Sobre "As Rosas e o Punhal"

Aventuro-me em reinos que nem sei, e escrevo sobre gente e terra de tão longe que meu pensamento ocasional é o que os faz mais perto.

Entre as escritas demoradas de outros projetos e as estórias rápidas surgiu a partir de uma música e o vídeo a ela atrelado uma nova estória.

E se a amada estivesse louca?
E se a amada fosse maldita?
E se os amantes é que estivessem amaldiçoados?
E se os malditos não fossem a pior gente do mundo?

E um casal problemático já estava afastado por guerras, por neve e por intrigas, e enquanto um está longe do outro, a condição dele, na alma, piora; e a doença dela, na mente, se agrava.

E se ao se reencontrarem não se reconhecerem? E se ao se encontrarem se odiarem, se enojarem?

Entremeios sinto também que não devo narrar nada. Outro é que contaria a história por mim, que deles pouco entenderia.
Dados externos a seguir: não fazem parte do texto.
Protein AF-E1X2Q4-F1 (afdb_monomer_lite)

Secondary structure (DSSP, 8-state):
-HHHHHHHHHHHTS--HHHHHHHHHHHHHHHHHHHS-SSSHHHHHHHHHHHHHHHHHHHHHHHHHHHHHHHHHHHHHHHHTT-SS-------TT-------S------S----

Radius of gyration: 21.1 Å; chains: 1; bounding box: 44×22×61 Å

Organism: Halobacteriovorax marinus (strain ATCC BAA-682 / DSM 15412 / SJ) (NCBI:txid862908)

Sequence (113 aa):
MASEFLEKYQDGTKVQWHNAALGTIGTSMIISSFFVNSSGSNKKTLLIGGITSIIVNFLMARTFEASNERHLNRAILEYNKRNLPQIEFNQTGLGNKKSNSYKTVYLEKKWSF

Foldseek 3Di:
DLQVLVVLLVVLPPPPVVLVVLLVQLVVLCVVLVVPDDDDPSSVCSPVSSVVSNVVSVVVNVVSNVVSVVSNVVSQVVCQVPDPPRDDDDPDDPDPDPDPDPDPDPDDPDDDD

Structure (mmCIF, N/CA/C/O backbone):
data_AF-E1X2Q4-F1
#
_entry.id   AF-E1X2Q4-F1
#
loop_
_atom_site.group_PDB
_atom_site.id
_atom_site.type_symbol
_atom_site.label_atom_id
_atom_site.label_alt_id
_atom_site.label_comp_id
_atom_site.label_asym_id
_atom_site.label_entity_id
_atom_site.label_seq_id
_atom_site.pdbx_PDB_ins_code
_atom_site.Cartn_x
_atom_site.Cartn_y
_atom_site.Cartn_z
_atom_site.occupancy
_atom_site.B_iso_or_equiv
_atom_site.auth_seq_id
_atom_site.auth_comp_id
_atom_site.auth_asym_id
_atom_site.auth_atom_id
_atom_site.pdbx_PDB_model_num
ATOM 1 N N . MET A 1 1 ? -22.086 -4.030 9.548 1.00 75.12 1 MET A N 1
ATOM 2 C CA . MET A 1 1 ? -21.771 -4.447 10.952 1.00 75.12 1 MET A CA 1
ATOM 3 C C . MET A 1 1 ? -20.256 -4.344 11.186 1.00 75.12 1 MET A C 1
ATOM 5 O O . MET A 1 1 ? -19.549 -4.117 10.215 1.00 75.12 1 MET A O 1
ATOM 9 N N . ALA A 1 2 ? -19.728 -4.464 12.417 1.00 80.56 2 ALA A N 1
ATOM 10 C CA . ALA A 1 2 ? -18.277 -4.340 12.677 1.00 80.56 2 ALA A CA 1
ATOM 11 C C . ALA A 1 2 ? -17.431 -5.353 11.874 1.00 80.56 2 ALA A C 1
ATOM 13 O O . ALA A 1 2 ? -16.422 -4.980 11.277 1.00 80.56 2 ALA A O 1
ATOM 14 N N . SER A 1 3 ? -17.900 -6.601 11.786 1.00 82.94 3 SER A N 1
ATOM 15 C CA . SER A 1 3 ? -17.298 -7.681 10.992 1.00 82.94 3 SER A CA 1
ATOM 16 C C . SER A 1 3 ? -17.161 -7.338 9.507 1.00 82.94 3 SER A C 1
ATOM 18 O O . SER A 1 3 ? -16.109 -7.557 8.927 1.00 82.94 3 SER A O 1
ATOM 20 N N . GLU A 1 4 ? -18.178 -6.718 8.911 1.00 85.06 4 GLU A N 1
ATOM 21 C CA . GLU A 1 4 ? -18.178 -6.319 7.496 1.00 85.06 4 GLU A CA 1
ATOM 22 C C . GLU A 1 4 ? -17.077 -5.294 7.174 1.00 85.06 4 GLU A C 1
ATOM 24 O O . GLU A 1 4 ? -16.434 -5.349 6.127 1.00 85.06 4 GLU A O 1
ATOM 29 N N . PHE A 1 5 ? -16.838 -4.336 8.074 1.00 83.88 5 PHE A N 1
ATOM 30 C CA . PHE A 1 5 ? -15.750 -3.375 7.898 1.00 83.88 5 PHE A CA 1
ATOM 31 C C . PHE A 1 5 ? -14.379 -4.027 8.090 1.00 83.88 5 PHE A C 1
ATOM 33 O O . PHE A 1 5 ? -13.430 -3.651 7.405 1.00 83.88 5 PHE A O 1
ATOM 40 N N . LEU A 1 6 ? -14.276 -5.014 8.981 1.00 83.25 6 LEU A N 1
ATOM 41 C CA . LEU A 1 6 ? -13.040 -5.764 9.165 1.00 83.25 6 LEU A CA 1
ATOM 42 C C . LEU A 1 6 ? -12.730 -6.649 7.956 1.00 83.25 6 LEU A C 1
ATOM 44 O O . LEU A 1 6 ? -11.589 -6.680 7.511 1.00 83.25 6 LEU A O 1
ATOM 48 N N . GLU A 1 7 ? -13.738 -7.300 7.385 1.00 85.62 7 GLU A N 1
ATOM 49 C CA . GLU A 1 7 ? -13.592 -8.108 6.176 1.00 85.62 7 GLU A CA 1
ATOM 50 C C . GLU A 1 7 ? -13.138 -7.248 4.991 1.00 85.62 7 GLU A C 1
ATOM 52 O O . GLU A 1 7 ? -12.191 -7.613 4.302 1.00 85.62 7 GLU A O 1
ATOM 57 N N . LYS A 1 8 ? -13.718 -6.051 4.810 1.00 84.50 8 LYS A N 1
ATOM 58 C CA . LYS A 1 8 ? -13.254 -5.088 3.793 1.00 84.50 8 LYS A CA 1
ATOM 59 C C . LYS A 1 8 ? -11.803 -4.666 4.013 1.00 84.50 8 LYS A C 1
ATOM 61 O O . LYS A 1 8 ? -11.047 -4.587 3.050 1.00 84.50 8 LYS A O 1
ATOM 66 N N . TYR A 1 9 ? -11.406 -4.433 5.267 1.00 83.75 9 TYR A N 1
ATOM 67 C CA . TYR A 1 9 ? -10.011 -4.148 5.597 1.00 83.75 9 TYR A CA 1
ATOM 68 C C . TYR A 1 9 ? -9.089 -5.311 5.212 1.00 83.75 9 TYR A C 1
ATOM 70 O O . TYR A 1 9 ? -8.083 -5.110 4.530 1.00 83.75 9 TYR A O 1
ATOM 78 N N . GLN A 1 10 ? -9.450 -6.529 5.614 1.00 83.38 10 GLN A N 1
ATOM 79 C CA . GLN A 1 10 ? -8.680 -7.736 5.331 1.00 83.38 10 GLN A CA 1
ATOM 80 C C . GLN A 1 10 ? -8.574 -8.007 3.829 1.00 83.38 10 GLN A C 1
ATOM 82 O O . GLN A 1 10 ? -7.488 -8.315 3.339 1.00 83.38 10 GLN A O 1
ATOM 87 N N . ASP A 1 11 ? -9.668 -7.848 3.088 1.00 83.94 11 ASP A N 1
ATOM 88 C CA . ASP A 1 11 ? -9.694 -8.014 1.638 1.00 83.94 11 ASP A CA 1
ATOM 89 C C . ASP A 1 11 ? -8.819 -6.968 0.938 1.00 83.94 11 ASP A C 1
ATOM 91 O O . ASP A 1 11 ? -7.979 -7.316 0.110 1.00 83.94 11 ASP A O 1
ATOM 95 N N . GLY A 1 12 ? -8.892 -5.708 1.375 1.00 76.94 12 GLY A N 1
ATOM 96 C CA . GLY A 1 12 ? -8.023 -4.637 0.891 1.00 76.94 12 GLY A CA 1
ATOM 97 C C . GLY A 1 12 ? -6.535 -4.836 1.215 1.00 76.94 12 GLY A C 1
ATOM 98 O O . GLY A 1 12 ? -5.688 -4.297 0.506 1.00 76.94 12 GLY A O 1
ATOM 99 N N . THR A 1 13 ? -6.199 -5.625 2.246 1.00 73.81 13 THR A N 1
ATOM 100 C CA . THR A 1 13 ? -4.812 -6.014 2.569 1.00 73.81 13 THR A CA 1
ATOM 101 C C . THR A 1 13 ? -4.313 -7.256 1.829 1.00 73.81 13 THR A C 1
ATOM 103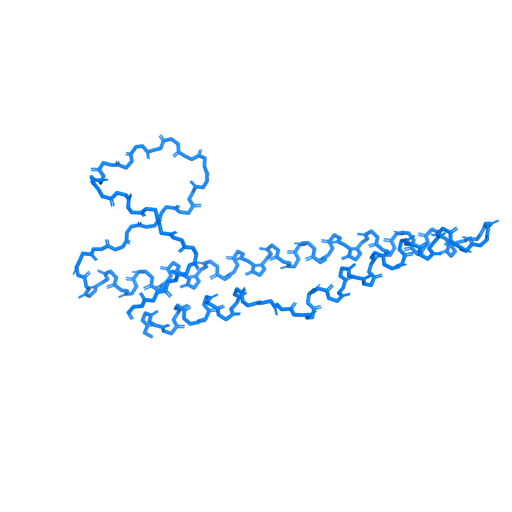 O O . THR A 1 13 ? -3.120 -7.560 1.907 1.00 73.81 13 THR A O 1
ATOM 106 N N . LYS A 1 14 ? -5.177 -7.985 1.109 1.00 77.06 14 LYS A N 1
ATOM 107 C CA . LYS A 1 14 ? -4.724 -9.103 0.272 1.00 77.06 14 LYS A CA 1
ATOM 108 C C . LYS A 1 14 ? -3.838 -8.576 -0.855 1.00 77.06 14 LYS A C 1
ATOM 110 O O . LYS A 1 14 ? -3.989 -7.449 -1.323 1.00 77.06 14 LYS A O 1
ATOM 115 N N . VAL A 1 15 ? -2.900 -9.414 -1.298 1.00 66.25 15 VAL A N 1
ATOM 116 C CA . VAL A 1 15 ? -1.991 -9.083 -2.401 1.00 66.25 15 VAL A CA 1
ATOM 117 C C . VAL A 1 15 ? -2.813 -8.820 -3.664 1.00 66.25 15 VAL A C 1
ATOM 119 O O . VAL A 1 15 ? -3.316 -9.743 -4.302 1.00 66.25 15 VAL A O 1
ATOM 122 N N . GLN A 1 16 ? -2.950 -7.547 -4.028 1.00 68.19 16 GLN A N 1
ATOM 123 C CA . GLN A 1 16 ? -3.597 -7.133 -5.266 1.00 68.19 16 GLN A CA 1
ATOM 124 C C . GLN A 1 16 ? -2.597 -7.278 -6.417 1.00 68.19 16 GLN A C 1
ATOM 126 O O . GLN A 1 16 ? -1.805 -6.379 -6.705 1.00 68.19 16 GLN A O 1
ATOM 131 N N . TRP A 1 17 ? -2.617 -8.443 -7.066 1.00 63.06 17 TRP A N 1
ATOM 132 C CA . TRP A 1 17 ? -1.700 -8.811 -8.152 1.00 63.06 17 TRP A CA 1
ATOM 133 C C . TRP A 1 17 ? -1.675 -7.801 -9.310 1.00 63.06 17 TRP A C 1
ATOM 135 O O . TRP A 1 17 ? -0.632 -7.611 -9.933 1.00 63.06 17 TRP A O 1
ATOM 145 N N . HIS A 1 18 ? -2.780 -7.093 -9.563 1.00 62.22 18 HIS A N 1
ATOM 146 C CA . HIS A 1 18 ? -2.838 -6.049 -10.591 1.00 62.22 18 HIS A CA 1
ATOM 147 C C . HIS A 1 18 ? -1.955 -4.829 -10.270 1.00 62.22 18 HIS A C 1
ATOM 149 O O . HIS A 1 18 ? -1.398 -4.230 -11.186 1.00 62.22 18 HIS A O 1
ATOM 155 N N . ASN A 1 19 ? -1.756 -4.490 -8.990 1.00 62.28 19 ASN A N 1
ATOM 156 C CA . ASN A 1 19 ? -0.846 -3.411 -8.584 1.00 62.28 19 ASN A CA 1
ATOM 157 C C . ASN A 1 19 ? 0.617 -3.879 -8.676 1.00 62.28 19 ASN A C 1
ATOM 159 O O . ASN A 1 19 ? 1.489 -3.150 -9.142 1.00 62.28 19 ASN A O 1
ATOM 163 N N . ALA A 1 20 ? 0.891 -5.142 -8.334 1.00 66.25 20 ALA A N 1
ATOM 164 C CA . ALA A 1 20 ? 2.227 -5.720 -8.492 1.00 66.25 20 ALA A CA 1
ATOM 165 C C . ALA A 1 20 ? 2.689 -5.740 -9.965 1.00 66.25 20 ALA A C 1
ATOM 167 O O . ALA A 1 20 ? 3.854 -5.456 -10.248 1.00 66.25 20 ALA A O 1
ATOM 168 N N . ALA A 1 21 ? 1.768 -5.991 -10.904 1.00 72.00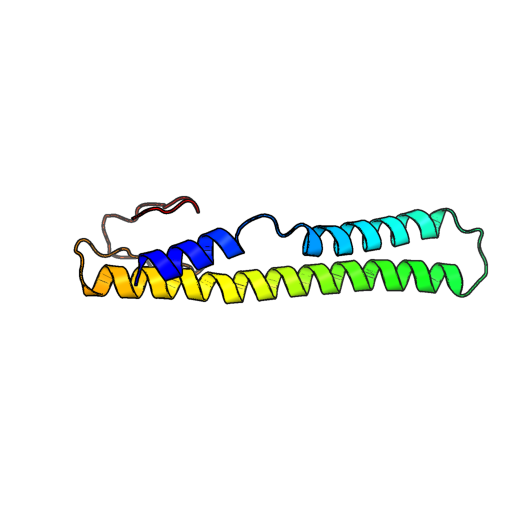 21 ALA A N 1
ATOM 169 C CA . ALA A 1 21 ? 2.066 -6.062 -12.333 1.00 72.00 21 ALA A CA 1
ATOM 170 C C . ALA A 1 21 ? 2.644 -4.752 -12.904 1.00 72.00 21 ALA A C 1
ATOM 172 O O . ALA A 1 21 ? 3.594 -4.797 -13.686 1.00 72.00 21 ALA A O 1
ATOM 173 N N . LEU A 1 22 ? 2.137 -3.583 -12.490 1.00 77.38 22 LEU A N 1
ATOM 174 C CA . LEU A 1 22 ? 2.607 -2.284 -12.996 1.00 77.38 22 LEU A CA 1
ATOM 175 C C . LEU A 1 22 ? 4.059 -1.990 -12.574 1.00 77.38 22 LEU A C 1
ATOM 177 O O . LEU A 1 22 ? 4.861 -1.480 -13.363 1.00 77.38 22 LEU A O 1
ATOM 181 N N . GLY A 1 23 ? 4.407 -2.365 -11.338 1.00 76.38 23 GLY A N 1
ATOM 182 C CA . GLY A 1 23 ? 5.770 -2.287 -10.817 1.00 76.38 23 GLY A CA 1
ATOM 183 C C . GLY A 1 23 ? 6.728 -3.196 -11.586 1.00 76.38 23 GLY A C 1
ATOM 184 O O . GLY A 1 23 ? 7.775 -2.735 -12.035 1.00 76.38 23 GLY A O 1
ATOM 185 N N . THR A 1 24 ? 6.343 -4.455 -11.822 1.00 82.94 24 THR A N 1
ATOM 186 C CA . THR A 1 24 ? 7.148 -5.411 -12.601 1.00 82.94 24 THR A CA 1
ATOM 187 C C . THR A 1 24 ? 7.359 -4.946 -14.042 1.00 82.94 24 THR A C 1
ATOM 189 O O . THR A 1 24 ? 8.481 -5.012 -14.546 1.00 82.94 24 THR A O 1
ATOM 192 N N . ILE A 1 25 ? 6.315 -4.423 -14.692 1.00 84.44 25 ILE A N 1
ATOM 193 C CA . ILE A 1 25 ? 6.409 -3.848 -16.041 1.00 84.44 25 ILE A CA 1
ATOM 194 C C . ILE A 1 25 ? 7.366 -2.650 -16.044 1.00 84.44 25 ILE A C 1
ATOM 196 O O . ILE A 1 25 ? 8.259 -2.584 -16.886 1.00 84.44 25 ILE A O 1
ATOM 200 N N . GLY A 1 26 ? 7.241 -1.738 -15.074 1.00 80.19 26 GLY A N 1
ATOM 201 C CA . GLY A 1 26 ? 8.124 -0.575 -14.952 1.00 80.19 26 GLY A CA 1
ATOM 202 C C . GLY A 1 26 ? 9.594 -0.959 -14.760 1.00 80.19 26 GLY A C 1
ATOM 203 O O . GLY A 1 26 ? 10.473 -0.431 -15.442 1.00 80.19 26 GLY A O 1
ATOM 204 N N . THR A 1 27 ? 9.875 -1.934 -13.892 1.00 83.25 27 THR A N 1
ATOM 205 C CA . THR A 1 27 ? 11.234 -2.458 -13.691 1.00 83.25 27 THR A CA 1
ATOM 206 C C . THR A 1 27 ? 11.766 -3.155 -14.945 1.00 83.25 27 THR A C 1
ATOM 208 O O . THR A 1 27 ? 12.921 -2.941 -15.310 1.00 83.25 27 THR A O 1
ATOM 211 N N . SER A 1 28 ? 10.933 -3.928 -15.650 1.00 85.06 28 SER A N 1
ATOM 212 C CA . SER A 1 28 ? 11.305 -4.548 -16.928 1.00 85.06 28 SER A CA 1
ATOM 213 C C . SER A 1 28 ? 11.651 -3.499 -17.989 1.00 85.06 28 SER A C 1
ATOM 215 O O . SER A 1 28 ? 12.664 -3.636 -18.672 1.00 85.06 28 SER A O 1
ATOM 217 N N . MET A 1 29 ? 10.894 -2.400 -18.067 1.00 85.69 29 MET A N 1
ATOM 218 C CA . MET A 1 29 ? 11.202 -1.276 -18.955 1.00 85.69 29 MET A CA 1
ATOM 219 C C . MET A 1 29 ? 12.563 -0.650 -18.629 1.00 85.69 29 MET A C 1
ATOM 221 O O . MET A 1 29 ? 13.370 -0.460 -19.540 1.00 85.69 29 MET A O 1
ATOM 225 N N . ILE A 1 30 ? 12.870 -0.415 -17.348 1.00 85.62 30 ILE A N 1
ATOM 226 C CA . ILE A 1 30 ? 14.182 0.101 -16.921 1.00 85.62 30 ILE A CA 1
ATOM 227 C C . ILE A 1 30 ? 15.298 -0.864 -17.329 1.00 85.62 30 ILE A C 1
ATOM 229 O O . ILE A 1 30 ? 16.271 -0.433 -17.943 1.00 85.62 30 ILE A O 1
ATOM 233 N N . ILE A 1 31 ? 15.149 -2.162 -17.055 1.00 86.06 31 ILE A N 1
ATOM 234 C CA . ILE A 1 31 ? 16.154 -3.170 -17.421 1.00 86.06 31 ILE A CA 1
ATOM 235 C C . ILE A 1 31 ? 16.340 -3.216 -18.944 1.00 86.06 31 ILE A C 1
ATOM 237 O O . ILE A 1 31 ? 17.466 -3.139 -19.430 1.00 86.06 31 ILE A O 1
ATOM 241 N N . SER A 1 32 ? 15.246 -3.265 -19.710 1.00 83.38 32 SER A N 1
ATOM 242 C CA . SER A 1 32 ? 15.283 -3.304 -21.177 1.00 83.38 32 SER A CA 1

Ocorreu-me deixar que outros contassem, mas ao fim um único narrador elegeu-se em meu pensamento.

E ele é perspicaz, muito mais detalhista que minha mente narradora. Ele escreve como quem ama de maneira irresistível, ou como quem trabalha de maneira perfeccionista, ou como quem mata de maneira inescapável. Não é conciso, que com gente concisa acabo por não me dar nos assuntos de narrar, mas é certeiro.

Quando mais tarde eu falar de Varyn, mais entenderei seu papel de narrador. Eu admiro-me com a história dele, que conheço somente à medida que ele conta a história de Elão de Varraquez e a Dama no Castelo da Quartalonge. Tal como eu ele enoja-se com o sangue e a perversão que envolvem o casal em todos os seus assuntos, mas Varyn e eu nos identificamos também no espanto e na admiração que temos diante do fato dos dois encarnarem o papel devotado e inexplicável da perseverança, ainda que sinistra, contra todas as adversidades.